Session 2: Society and Gender
The Parliament of Fowls and The Legend of Good Women
These questions will be revisited in our discussion of The Parliament of Fowls and The Legend of Good Women, but in this seminar we will also consider the politics (including the sexual politics) of the poems. Of particular interest is the way in which Chaucer, in these two poems, transforms his classical sources and makes intertextual references to a variety of works, including Dante's Divine Comedy. Does Chaucer offer a utopian vision of social harmony in The Parliament, a satirical attack on women in The Legend or are the poems more similar than they might appear at first glance?

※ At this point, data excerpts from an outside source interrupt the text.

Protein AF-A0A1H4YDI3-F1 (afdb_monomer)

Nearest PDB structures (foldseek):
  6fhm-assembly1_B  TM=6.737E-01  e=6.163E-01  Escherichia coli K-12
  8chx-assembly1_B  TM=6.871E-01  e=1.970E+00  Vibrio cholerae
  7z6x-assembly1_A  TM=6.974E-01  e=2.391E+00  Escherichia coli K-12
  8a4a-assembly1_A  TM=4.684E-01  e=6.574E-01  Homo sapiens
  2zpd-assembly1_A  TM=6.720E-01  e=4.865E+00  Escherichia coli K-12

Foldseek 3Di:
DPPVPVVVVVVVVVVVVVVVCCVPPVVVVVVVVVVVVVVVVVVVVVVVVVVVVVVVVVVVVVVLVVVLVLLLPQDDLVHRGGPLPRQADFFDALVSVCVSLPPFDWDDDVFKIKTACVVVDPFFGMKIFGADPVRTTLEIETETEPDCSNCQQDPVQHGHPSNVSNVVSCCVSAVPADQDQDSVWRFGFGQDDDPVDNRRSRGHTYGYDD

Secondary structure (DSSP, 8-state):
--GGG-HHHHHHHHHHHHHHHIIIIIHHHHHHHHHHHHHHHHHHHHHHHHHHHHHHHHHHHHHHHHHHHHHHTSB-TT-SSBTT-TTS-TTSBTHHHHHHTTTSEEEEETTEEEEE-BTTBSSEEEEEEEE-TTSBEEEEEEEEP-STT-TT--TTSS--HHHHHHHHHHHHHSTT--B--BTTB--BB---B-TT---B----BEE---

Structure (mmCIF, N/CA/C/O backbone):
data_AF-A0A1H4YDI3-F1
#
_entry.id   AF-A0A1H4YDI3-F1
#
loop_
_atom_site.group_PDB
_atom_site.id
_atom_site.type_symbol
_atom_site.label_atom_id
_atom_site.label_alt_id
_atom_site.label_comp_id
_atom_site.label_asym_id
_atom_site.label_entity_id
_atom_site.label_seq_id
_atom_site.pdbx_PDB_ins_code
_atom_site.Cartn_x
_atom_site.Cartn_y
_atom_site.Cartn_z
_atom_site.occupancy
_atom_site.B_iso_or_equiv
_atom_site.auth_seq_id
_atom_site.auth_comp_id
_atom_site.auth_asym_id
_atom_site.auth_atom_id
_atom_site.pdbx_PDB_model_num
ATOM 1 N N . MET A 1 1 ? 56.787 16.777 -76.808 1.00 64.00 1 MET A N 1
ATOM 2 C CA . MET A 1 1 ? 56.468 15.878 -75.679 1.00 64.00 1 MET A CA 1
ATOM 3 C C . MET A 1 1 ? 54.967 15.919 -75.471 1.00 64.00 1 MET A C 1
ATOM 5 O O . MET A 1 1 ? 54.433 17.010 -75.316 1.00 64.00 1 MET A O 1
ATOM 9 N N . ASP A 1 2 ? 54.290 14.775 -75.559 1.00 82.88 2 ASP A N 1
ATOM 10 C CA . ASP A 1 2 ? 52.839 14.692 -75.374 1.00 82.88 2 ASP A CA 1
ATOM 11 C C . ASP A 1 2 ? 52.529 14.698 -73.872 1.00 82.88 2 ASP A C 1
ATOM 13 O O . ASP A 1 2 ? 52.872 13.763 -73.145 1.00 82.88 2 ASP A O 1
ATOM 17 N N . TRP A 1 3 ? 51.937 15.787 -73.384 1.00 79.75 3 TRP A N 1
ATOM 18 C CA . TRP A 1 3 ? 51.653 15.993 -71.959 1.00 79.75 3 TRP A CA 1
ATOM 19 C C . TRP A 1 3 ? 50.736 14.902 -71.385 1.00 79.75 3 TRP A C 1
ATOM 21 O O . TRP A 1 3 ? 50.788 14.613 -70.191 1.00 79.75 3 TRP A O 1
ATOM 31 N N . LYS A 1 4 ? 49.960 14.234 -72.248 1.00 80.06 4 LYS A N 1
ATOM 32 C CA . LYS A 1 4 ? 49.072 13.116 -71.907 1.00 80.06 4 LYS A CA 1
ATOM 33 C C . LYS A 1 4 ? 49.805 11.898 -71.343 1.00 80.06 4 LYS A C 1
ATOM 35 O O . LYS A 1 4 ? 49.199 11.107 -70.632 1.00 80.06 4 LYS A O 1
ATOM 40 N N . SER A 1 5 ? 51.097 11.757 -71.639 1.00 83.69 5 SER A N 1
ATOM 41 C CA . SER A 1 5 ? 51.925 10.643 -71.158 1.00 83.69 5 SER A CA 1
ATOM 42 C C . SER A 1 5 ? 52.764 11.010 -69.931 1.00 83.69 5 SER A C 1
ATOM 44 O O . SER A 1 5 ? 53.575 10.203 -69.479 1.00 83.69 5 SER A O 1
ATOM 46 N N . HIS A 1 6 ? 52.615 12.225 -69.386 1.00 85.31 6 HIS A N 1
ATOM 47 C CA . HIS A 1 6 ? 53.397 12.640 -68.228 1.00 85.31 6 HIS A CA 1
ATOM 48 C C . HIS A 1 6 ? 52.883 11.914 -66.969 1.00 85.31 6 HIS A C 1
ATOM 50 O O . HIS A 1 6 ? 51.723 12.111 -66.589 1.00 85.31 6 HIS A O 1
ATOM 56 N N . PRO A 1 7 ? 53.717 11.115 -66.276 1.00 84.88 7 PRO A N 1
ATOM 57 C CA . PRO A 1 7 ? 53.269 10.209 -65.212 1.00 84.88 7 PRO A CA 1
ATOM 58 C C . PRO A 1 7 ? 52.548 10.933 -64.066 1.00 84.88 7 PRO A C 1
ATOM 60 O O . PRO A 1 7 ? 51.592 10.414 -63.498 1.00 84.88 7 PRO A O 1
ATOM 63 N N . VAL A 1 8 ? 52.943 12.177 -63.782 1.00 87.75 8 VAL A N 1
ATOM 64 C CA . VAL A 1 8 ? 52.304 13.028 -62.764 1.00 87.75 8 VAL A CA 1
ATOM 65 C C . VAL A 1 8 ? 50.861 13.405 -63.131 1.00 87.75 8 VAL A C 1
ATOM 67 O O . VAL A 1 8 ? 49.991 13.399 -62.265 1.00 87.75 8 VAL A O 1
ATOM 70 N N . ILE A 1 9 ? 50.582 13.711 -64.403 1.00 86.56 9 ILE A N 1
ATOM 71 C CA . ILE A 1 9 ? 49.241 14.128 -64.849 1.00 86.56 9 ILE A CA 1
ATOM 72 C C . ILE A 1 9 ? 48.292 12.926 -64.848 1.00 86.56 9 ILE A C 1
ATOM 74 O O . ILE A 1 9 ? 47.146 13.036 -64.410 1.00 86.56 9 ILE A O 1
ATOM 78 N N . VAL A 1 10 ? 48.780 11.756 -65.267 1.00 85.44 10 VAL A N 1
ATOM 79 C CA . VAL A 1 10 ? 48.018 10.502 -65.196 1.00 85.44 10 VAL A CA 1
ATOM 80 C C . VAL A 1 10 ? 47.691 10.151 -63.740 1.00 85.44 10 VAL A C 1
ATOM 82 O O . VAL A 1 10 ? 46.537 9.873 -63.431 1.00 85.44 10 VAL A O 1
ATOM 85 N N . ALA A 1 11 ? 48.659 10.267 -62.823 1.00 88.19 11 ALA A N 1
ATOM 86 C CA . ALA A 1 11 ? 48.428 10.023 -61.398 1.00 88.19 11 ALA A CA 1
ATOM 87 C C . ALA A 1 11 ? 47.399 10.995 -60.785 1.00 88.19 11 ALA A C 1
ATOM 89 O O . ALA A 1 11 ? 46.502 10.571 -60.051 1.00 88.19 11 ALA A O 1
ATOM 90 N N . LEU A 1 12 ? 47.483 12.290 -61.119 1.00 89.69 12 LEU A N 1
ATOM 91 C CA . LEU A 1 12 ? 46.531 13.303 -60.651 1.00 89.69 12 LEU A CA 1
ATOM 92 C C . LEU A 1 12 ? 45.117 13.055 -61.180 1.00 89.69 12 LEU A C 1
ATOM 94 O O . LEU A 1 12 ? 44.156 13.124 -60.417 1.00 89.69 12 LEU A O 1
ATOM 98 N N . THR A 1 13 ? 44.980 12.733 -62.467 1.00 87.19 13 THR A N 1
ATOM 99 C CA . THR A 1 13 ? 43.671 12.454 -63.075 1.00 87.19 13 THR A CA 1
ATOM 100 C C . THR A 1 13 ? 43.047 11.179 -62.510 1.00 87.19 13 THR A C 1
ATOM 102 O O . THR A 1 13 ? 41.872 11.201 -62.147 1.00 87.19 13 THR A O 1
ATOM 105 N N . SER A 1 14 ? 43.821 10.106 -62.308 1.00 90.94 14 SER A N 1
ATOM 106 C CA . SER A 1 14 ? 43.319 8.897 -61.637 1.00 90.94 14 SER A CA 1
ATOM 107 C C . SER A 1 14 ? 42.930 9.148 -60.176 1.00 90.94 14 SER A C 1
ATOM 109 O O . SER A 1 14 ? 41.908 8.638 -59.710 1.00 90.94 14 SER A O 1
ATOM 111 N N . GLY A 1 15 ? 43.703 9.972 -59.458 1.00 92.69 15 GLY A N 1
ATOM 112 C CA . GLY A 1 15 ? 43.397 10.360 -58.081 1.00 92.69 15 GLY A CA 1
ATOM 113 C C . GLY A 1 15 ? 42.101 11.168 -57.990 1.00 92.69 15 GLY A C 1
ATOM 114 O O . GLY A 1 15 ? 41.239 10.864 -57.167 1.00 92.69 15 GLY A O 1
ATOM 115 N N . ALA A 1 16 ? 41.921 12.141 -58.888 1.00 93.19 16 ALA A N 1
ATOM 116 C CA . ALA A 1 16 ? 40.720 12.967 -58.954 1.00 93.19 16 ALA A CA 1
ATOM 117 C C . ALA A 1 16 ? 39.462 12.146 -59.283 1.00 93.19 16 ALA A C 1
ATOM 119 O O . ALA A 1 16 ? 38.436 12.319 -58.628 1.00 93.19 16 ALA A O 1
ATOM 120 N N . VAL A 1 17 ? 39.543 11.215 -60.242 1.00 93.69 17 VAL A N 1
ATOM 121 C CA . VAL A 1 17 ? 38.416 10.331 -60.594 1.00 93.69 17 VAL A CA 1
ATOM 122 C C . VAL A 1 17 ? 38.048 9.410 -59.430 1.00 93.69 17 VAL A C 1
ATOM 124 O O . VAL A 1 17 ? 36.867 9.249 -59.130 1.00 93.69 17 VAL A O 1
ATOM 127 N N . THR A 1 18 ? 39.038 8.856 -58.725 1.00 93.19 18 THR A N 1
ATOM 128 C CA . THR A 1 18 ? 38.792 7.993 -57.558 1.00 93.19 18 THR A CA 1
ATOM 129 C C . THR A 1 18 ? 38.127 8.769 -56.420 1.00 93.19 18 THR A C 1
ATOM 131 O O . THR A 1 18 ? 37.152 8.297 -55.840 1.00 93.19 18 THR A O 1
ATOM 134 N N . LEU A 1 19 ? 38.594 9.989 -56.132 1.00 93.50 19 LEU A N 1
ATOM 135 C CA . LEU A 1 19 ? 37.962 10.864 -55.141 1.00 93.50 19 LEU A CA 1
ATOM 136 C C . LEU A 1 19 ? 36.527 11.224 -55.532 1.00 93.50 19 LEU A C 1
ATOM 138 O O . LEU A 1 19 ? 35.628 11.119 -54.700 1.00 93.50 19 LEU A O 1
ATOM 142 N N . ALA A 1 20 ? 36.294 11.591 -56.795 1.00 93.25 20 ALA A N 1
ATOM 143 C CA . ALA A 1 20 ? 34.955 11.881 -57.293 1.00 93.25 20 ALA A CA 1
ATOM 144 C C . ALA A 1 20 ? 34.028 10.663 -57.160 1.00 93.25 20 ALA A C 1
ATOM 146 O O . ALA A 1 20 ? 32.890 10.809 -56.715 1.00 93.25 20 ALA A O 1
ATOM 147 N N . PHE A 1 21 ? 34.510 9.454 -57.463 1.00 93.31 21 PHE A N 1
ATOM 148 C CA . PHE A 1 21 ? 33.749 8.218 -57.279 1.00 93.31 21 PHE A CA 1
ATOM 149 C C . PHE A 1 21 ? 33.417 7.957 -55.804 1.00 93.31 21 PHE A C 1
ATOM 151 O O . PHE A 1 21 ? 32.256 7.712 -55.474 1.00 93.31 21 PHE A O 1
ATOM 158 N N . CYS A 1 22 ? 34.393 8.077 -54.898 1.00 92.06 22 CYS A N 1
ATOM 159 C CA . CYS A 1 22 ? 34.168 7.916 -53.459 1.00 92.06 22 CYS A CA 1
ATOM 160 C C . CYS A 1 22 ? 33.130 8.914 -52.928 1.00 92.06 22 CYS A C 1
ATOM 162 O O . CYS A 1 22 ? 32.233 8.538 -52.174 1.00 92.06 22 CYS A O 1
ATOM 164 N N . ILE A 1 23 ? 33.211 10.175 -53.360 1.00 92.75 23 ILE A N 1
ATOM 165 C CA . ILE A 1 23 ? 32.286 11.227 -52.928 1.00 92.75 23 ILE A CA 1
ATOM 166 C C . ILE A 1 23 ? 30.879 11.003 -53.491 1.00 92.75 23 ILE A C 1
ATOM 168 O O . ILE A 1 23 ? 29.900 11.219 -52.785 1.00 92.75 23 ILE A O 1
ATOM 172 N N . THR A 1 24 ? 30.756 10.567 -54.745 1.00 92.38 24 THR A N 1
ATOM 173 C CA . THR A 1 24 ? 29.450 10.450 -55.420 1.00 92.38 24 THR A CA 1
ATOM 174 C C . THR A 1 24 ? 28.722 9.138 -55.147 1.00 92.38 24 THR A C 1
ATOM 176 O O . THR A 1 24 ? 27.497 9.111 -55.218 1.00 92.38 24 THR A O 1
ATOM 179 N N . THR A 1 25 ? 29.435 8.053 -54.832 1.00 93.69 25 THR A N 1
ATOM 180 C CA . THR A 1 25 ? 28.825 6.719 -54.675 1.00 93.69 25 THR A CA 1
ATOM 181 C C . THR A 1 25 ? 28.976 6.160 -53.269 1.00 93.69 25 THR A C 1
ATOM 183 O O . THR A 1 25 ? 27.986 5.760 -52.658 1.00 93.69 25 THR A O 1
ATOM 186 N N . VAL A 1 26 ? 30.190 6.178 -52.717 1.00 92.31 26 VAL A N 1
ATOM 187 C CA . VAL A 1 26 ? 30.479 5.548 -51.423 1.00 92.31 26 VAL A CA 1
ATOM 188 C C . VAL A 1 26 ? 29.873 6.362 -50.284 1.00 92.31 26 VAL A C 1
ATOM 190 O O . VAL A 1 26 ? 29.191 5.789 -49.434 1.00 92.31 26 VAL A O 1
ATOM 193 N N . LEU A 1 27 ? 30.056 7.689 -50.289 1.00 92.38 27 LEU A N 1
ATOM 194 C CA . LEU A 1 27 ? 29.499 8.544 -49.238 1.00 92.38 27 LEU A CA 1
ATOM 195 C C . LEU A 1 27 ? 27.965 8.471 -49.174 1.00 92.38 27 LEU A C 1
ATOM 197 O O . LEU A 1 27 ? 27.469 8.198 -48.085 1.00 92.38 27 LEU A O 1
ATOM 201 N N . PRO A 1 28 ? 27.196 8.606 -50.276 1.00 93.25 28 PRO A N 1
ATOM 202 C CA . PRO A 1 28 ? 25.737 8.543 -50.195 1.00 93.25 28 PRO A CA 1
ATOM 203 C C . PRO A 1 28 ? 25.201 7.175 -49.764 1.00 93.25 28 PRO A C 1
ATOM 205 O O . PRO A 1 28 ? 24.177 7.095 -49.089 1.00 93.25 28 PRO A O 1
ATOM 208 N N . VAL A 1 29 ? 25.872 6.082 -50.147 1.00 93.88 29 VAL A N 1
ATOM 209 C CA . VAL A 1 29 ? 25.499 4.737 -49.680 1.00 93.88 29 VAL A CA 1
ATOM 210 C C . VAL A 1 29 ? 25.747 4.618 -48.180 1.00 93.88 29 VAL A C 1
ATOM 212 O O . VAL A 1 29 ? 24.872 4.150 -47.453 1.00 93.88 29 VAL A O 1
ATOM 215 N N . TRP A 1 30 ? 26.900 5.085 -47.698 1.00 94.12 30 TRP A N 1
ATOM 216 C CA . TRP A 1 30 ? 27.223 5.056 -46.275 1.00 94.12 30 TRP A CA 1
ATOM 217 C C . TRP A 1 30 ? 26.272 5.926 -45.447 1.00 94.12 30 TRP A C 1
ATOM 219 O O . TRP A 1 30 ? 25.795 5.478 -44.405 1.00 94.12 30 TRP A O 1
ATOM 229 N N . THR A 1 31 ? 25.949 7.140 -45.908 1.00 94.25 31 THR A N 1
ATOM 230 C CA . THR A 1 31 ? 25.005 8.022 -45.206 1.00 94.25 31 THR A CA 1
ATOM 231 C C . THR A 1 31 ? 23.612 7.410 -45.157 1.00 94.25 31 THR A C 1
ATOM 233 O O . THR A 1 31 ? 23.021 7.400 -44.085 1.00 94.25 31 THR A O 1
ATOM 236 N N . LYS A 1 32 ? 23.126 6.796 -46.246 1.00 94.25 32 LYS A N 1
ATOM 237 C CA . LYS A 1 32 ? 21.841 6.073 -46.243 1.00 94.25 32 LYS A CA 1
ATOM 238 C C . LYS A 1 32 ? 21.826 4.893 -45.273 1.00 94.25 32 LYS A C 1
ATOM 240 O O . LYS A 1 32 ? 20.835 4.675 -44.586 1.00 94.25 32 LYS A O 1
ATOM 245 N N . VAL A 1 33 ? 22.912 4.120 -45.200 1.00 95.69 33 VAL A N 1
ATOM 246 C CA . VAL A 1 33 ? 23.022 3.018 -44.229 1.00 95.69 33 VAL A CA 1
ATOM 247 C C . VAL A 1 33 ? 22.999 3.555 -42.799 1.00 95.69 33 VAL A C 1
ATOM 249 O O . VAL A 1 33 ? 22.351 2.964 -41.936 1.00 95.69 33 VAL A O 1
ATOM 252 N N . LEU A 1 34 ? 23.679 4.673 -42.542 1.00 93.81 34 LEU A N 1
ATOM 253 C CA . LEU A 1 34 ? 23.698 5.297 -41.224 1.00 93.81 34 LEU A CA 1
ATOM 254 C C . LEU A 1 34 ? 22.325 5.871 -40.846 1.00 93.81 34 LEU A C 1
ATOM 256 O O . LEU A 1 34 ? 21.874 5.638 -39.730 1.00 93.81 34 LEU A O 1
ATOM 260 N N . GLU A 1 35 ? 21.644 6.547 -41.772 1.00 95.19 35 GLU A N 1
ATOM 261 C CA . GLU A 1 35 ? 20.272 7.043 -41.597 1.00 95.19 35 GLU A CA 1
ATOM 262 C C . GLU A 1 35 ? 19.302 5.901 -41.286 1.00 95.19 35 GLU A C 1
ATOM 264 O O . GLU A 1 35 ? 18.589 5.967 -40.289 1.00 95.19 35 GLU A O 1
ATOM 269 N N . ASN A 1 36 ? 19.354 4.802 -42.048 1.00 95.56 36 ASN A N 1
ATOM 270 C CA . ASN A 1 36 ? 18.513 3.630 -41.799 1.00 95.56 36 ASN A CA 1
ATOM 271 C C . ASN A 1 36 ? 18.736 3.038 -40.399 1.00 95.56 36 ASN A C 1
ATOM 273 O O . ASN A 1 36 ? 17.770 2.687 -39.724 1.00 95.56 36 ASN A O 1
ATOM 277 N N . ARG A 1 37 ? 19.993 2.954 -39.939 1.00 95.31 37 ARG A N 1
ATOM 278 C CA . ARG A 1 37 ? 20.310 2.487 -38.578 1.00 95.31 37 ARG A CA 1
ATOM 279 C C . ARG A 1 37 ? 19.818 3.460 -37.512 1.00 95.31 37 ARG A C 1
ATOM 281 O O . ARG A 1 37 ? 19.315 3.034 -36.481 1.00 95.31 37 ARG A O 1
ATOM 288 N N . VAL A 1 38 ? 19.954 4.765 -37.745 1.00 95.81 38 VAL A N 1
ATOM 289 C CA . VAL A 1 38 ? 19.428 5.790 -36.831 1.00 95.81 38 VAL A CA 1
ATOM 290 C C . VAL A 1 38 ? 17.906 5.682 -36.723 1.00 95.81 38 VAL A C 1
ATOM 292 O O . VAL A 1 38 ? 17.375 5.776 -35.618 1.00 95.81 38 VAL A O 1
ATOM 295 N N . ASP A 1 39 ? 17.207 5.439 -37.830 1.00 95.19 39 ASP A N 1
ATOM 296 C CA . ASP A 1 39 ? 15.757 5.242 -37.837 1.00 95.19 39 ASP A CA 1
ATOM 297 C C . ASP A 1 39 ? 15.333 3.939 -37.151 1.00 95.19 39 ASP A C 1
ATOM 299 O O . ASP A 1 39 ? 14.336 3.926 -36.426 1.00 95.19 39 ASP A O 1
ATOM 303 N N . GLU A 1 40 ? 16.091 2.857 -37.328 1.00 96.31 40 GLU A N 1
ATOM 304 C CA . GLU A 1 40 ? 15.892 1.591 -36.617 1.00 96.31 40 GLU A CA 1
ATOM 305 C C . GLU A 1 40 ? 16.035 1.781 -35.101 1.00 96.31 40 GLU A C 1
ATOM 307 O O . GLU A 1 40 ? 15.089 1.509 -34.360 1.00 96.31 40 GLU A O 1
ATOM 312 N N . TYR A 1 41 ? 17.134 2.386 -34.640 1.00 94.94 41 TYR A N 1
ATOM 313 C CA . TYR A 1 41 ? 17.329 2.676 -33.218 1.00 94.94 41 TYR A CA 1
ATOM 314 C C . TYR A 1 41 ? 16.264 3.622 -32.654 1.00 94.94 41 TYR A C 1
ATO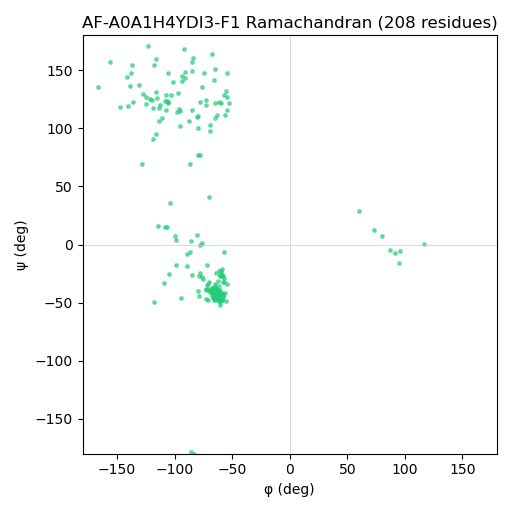M 316 O O . TYR A 1 41 ? 15.830 3.464 -31.514 1.00 94.94 41 TYR A O 1
ATOM 324 N N . ARG A 1 42 ? 15.788 4.600 -33.435 1.00 94.44 42 ARG A N 1
ATOM 325 C CA . ARG A 1 42 ? 14.675 5.466 -33.012 1.00 94.44 42 ARG A CA 1
ATOM 326 C C . ARG A 1 42 ? 13.388 4.674 -32.811 1.00 94.44 42 ARG A C 1
ATOM 328 O O . ARG A 1 42 ? 12.703 4.902 -31.815 1.00 94.44 42 ARG A O 1
ATOM 335 N N . LYS A 1 43 ? 13.065 3.750 -33.719 1.00 95.38 43 LYS A N 1
ATOM 336 C CA . LYS A 1 43 ? 11.889 2.874 -33.591 1.00 95.38 43 LYS A CA 1
ATOM 337 C C . LYS A 1 43 ? 11.999 1.966 -32.373 1.00 95.38 43 LYS A C 1
ATOM 339 O O . LYS A 1 43 ? 11.033 1.864 -31.623 1.00 95.38 43 LYS A O 1
ATOM 344 N N . GLU A 1 44 ? 13.169 1.377 -32.134 1.00 94.31 44 GLU A N 1
ATOM 345 C CA . GLU A 1 44 ? 13.418 0.570 -30.936 1.00 94.31 44 GLU A CA 1
ATOM 346 C C . GLU A 1 44 ? 13.214 1.389 -29.659 1.00 94.31 44 GLU A C 1
ATOM 348 O O . GLU A 1 44 ? 12.481 0.961 -28.771 1.00 94.31 44 GLU A O 1
ATOM 353 N N . VAL A 1 45 ? 13.777 2.600 -29.580 1.00 94.81 45 VAL A N 1
ATOM 354 C CA . VAL A 1 45 ? 13.612 3.484 -28.412 1.00 94.81 45 VAL A C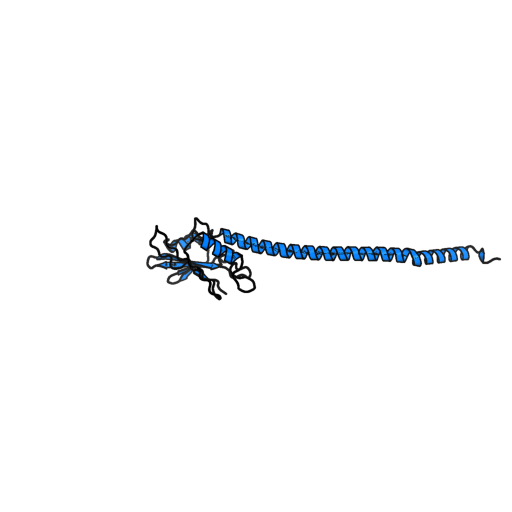A 1
ATOM 355 C C . VAL A 1 45 ? 12.144 3.843 -28.170 1.00 94.81 45 VAL A C 1
ATOM 357 O O . VAL A 1 45 ? 11.718 3.895 -27.015 1.00 94.81 45 VAL A O 1
ATOM 360 N N . VAL A 1 46 ? 11.356 4.087 -29.222 1.00 95.25 46 VAL A N 1
ATOM 361 C CA . VAL A 1 46 ? 9.912 4.342 -29.086 1.00 95.25 46 VAL A CA 1
ATOM 362 C C . VAL A 1 46 ? 9.185 3.095 -28.576 1.00 95.25 46 VAL A C 1
ATOM 364 O O . VAL A 1 46 ? 8.454 3.191 -27.592 1.00 95.25 46 VAL A O 1
ATOM 367 N N . GLY A 1 47 ? 9.451 1.920 -29.155 1.00 94.69 47 GLY A N 1
ATOM 368 C CA . GLY A 1 47 ? 8.832 0.662 -28.721 1.00 94.69 47 GLY A CA 1
ATOM 369 C C . GLY A 1 47 ? 9.194 0.269 -27.283 1.00 94.69 47 GLY A C 1
ATOM 370 O O . GLY A 1 47 ? 8.340 -0.181 -26.515 1.00 94.69 47 GLY A O 1
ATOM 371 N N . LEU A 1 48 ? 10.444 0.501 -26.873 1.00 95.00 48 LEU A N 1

Session 3: Romance and Gender
Troilus and Criseyde
Our exploration of Chaucer's romance, Troilus and Criseyde, will pick up some of the issues already examined in relation to the dream poetry; in particular the representation of women and women's reputations, the connection between love poetry and (Boethian) philosophy, the transformation of sources, the relationship of the author to his authorities, the role of the author/narrator, and Chaucer's anxieties concerning literary fame.
Session 4: Men and Love:
Confessio Amantis prologue and books 1-4
In this seminar we will discuss the position of Gower?s major vernacular work in relation to his trilingual corpus (Gower wrote in Latin and Anglo-Norman as well as English) and consider the political and religious implications of his decision to write in English. We will also examine the confessional framework of Confessio Amantis (which is structured around the notion of the seven deadly sins), and consider some problematic aspects of the exemplary narratives embedded within the first half of the text, looking for example, at stories concerned with incest, homosexuality and cross-dressing.
Session 5: Patronage and Anxiety
Confessio Amantis books 5-8
Certain issues already raised in relation to the first half of Gower's Confessio Amantis, will be reexamined in the light of the second half. Again we will focus on narratives which seem to challenge gender norms, and we consider how they might be linked to the Advice to Princes section in book 7, and to the overt references to contemporary politics elsewhere in the text. In this seminar we will also consider Gower's problematic relationship to his royal patron(s), and his anxieties concerning his literary predecessors and contemporaries (including Chaucer).